Manages OCI DNS resources for traffic steering between primary and secondary clusters.

  • Purpose: Provide a single global FQDN (logscale-dr.oci-dr.humio.net) that automatically routes to the healthy cluster

  • Deployed on: Primary cluster only (manage_global_dns = true)

  • Key resources created:

    • OCI DNS Zone (optional, can use existing)

    • DNS Steering Policy with failover rules

    • Steering Policy Attachment linking the policy to the zone

    • (When use_external_health_check=true) One HTTPS health check monitor (OCI steering policies allow only one monitor)

    • Probes /api/v1/status using the global FQDN as Host/SNI

    • Targets include the primary LB IP and (when secondary_ingest_lb_ip is known at apply time) the secondary LB IP

    • (When use_external_health_check=true) Optional secondary TCP monitor (created only when dr="active" and secondary_ingest_lb_ip is known); not used by the steering policy

  • How it works:

    • With use_external_health_check=true: OCI Health Check monitors are created for observability only (OCI console dashboards, DR function pre-validation). They do not influence DNS routing. The steering policy always uses FILTER โ†’ PRIORITY โ†’ LIMIT (no HEALTH rule).
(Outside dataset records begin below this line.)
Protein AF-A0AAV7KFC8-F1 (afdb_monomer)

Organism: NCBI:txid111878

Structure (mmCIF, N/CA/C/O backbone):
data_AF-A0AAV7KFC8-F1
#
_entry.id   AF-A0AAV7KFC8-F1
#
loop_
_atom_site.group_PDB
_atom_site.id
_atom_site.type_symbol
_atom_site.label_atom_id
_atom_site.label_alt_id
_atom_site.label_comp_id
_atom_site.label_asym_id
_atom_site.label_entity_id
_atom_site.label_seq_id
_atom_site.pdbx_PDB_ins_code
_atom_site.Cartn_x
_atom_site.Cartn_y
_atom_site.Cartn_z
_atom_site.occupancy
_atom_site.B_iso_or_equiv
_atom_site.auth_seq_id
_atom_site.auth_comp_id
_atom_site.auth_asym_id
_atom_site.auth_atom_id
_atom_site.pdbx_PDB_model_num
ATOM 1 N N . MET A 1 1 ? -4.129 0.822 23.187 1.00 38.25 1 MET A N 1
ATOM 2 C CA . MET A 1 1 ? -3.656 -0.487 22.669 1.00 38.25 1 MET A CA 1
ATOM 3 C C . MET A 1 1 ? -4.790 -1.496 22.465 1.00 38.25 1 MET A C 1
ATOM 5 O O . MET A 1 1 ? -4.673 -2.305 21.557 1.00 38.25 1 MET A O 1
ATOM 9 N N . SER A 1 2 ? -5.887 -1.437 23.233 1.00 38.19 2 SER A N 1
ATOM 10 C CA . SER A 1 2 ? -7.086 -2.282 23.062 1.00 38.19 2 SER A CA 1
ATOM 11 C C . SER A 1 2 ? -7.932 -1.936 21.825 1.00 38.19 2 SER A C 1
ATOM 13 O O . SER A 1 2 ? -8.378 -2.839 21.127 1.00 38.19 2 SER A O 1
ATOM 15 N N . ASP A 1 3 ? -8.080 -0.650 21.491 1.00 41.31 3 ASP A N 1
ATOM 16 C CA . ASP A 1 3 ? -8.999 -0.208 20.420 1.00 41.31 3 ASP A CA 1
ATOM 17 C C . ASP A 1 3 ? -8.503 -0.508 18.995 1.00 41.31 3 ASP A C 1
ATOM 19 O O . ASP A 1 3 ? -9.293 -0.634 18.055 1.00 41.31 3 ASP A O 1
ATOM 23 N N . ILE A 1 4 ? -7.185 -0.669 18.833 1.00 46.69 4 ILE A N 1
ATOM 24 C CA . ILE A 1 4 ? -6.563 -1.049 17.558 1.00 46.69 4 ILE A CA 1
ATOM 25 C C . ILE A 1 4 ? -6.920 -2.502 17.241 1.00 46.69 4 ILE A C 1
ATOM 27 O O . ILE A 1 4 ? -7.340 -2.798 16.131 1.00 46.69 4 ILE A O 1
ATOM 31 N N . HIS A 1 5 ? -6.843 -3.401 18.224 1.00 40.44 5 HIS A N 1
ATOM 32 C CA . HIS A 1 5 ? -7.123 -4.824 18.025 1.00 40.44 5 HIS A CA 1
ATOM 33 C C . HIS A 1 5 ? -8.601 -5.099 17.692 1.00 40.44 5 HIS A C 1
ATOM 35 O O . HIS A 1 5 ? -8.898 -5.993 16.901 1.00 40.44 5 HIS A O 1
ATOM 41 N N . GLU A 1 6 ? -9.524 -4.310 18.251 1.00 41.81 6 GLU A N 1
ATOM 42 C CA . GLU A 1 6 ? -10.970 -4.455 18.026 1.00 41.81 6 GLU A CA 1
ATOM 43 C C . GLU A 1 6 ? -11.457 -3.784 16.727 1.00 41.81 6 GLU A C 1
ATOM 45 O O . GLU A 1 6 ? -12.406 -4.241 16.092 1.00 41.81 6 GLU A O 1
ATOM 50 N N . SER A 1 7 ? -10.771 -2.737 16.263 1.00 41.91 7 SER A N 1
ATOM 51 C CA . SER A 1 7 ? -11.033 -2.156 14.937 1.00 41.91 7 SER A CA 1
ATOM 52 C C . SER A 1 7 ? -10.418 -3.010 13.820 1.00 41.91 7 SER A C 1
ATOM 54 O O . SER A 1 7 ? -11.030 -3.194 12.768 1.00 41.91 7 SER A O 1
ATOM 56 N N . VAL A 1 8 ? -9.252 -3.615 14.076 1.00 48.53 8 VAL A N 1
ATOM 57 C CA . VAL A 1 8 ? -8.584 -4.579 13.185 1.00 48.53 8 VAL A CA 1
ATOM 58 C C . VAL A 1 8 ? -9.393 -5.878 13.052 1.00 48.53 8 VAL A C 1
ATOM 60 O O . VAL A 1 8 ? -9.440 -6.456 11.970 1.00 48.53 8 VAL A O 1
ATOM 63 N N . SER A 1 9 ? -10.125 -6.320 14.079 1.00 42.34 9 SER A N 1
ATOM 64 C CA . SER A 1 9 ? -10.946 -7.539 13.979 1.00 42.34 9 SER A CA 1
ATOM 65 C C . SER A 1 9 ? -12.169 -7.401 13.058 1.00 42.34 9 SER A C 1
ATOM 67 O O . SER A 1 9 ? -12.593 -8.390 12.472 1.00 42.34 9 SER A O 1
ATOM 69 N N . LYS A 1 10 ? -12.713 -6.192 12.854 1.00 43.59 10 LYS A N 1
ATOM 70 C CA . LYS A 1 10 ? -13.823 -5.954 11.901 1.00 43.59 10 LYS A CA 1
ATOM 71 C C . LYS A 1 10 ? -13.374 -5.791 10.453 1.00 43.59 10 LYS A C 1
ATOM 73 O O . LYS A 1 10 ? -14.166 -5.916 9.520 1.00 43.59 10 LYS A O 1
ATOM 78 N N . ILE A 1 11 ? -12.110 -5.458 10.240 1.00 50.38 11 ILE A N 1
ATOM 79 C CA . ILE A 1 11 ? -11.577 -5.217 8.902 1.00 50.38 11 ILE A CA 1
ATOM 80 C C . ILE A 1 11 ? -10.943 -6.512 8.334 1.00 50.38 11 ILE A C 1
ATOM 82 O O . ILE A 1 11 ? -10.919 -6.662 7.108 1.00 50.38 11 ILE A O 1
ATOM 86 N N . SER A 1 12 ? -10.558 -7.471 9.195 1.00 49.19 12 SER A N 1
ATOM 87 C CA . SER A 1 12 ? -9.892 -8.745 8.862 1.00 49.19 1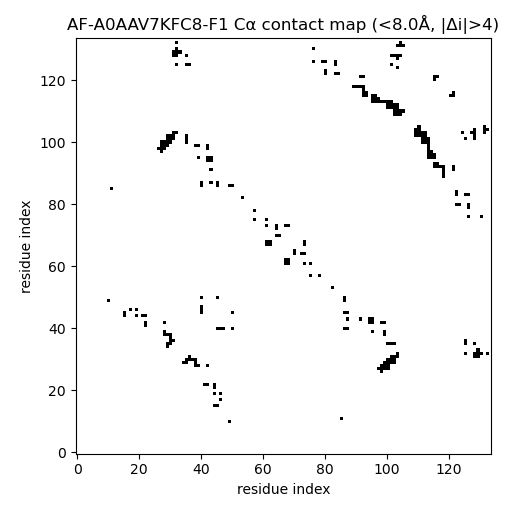2 SER A CA 1
ATOM 88 C C . SER A 1 12 ? -10.769 -9.769 8.128 1.00 49.19 12 SER A C 1
ATOM 90 O O . SER A 1 12 ? -10.240 -10.723 7.567 1.00 49.19 12 SER A O 1
ATOM 92 N N . GLU A 1 13 ? -12.086 -9.561 8.057 1.00 49.84 13 GLU A N 1
ATOM 93 C CA . GLU A 1 13 ? -13.021 -10.434 7.326 1.00 49.84 13 GLU A CA 1
ATOM 94 C C . GLU A 1 13 ? -13.095 -10.147 5.812 1.00 49.84 13 GLU A C 1
ATOM 96 O O . GLU A 1 13 ? -13.984 -10.642 5.124 1.00 49.84 13 GLU A O 1
ATOM 101 N N . TRP A 1 14 ? -12.191 -9.333 5.248 1.00 57.78 14 TRP A N 1
ATOM 102 C CA . TRP A 1 14 ? -12.134 -9.194 3.789 1.00 57.78 14 TRP A CA 1
ATOM 103 C C . TRP A 1 14 ? -11.361 -10.352 3.152 1.00 57.78 14 TRP A C 1
ATOM 105 O O . TRP A 1 14 ? -10.134 -10.384 3.192 1.00 57.78 14 TRP A O 1
ATOM 115 N N . ASP A 1 15 ? -12.066 -11.270 2.506 1.00 57.59 15 ASP A N 1
ATOM 116 C CA . ASP A 1 15 ? -11.474 -12.347 1.702 1.00 57.59 15 ASP A CA 1
ATOM 117 C C . ASP A 1 15 ? -11.207 -11.938 0.236 1.00 57.59 15 ASP A C 1
ATOM 119 O O . ASP A 1 15 ? -10.760 -12.760 -0.562 1.00 57.59 15 ASP A O 1
ATOM 123 N N . GLY A 1 16 ? -11.486 -10.682 -0.137 1.00 56.34 16 GLY A N 1
ATOM 124 C CA . GLY A 1 16 ? -11.438 -10.222 -1.529 1.00 56.34 16 GLY A CA 1
ATOM 125 C C . GLY A 1 16 ? -12.755 -10.364 -2.307 1.00 56.34 16 GLY A C 1
ATOM 126 O O . GLY A 1 16 ? -12.789 -10.045 -3.490 1.00 56.34 16 GLY A O 1
ATOM 127 N N . SER A 1 17 ? -13.853 -10.816 -1.686 1.00 49.41 17 SER A N 1
ATOM 128 C CA . SER A 1 17 ? -15.124 -11.126 -2.376 1.00 49.41 17 SER A CA 1
ATOM 129 C C . SER A 1 17 ? -16.047 -9.933 -2.650 1.00 49.41 17 SER A C 1
ATOM 131 O O . SER A 1 17 ? -17.055 -10.082 -3.351 1.00 49.41 17 SER A O 1
ATOM 133 N N . VAL A 1 18 ? -15.743 -8.740 -2.122 1.00 53.78 18 VAL A N 1
ATOM 134 C CA . VAL A 1 18 ? -16.579 -7.550 -2.350 1.00 53.78 18 VAL A CA 1
ATOM 135 C C . VAL A 1 18 ? -16.464 -7.142 -3.817 1.00 53.78 18 VAL A C 1
ATOM 137 O O . VAL A 1 18 ? -15.468 -6.562 -4.233 1.00 53.78 18 VAL A O 1
ATOM 140 N N . ARG A 1 19 ? -17.509 -7.439 -4.597 1.00 47.44 19 ARG A N 1
ATOM 141 C CA . ARG A 1 19 ? -17.620 -7.108 -6.024 1.00 47.44 19 ARG A CA 1
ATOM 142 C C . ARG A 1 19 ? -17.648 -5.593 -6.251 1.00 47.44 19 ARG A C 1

    • With use_external_health_check=false (recommended): the steering policy has no attached monitor; the standby DR failover function flips the steering policy answer is_disabled flag so the FILTER rule removes disabled answers.

external-dns (cluster-local DNS)

This repo can optionally deploy external-dns (OCI provider) via module.pre-install when external_dns_enabled=true.

DR-safe behavior (when dr != ""):

  • The global DR FQDN is owned by module.global-dns (OCI steering policy). external-dns must not manage it.

  • external-dns is configured with source=service (not Ingress), and only Services with external-dns.alpha.kubernetes.io/hostname are published.

  • The nginx-ingress controller Service is annotated with a per-cluster hostname:

    • Primary (dr="active"): ${primary_logscale_hostname}.${dns_zone_name}

    • Secondary (dr="standby"): ${secondary_logscale_hostname}.${dns_zone_name}

This provides stable, direct per-cluster endpoints for validation/debugging while keeping global failover controlled by OCI DNS Traffic Management.

module.cert-manager-oci-webhook

Enables DNS-01 certificate validation using OCI DNS, using native Terraform Kubernetes resources (no external Helm chart dependency).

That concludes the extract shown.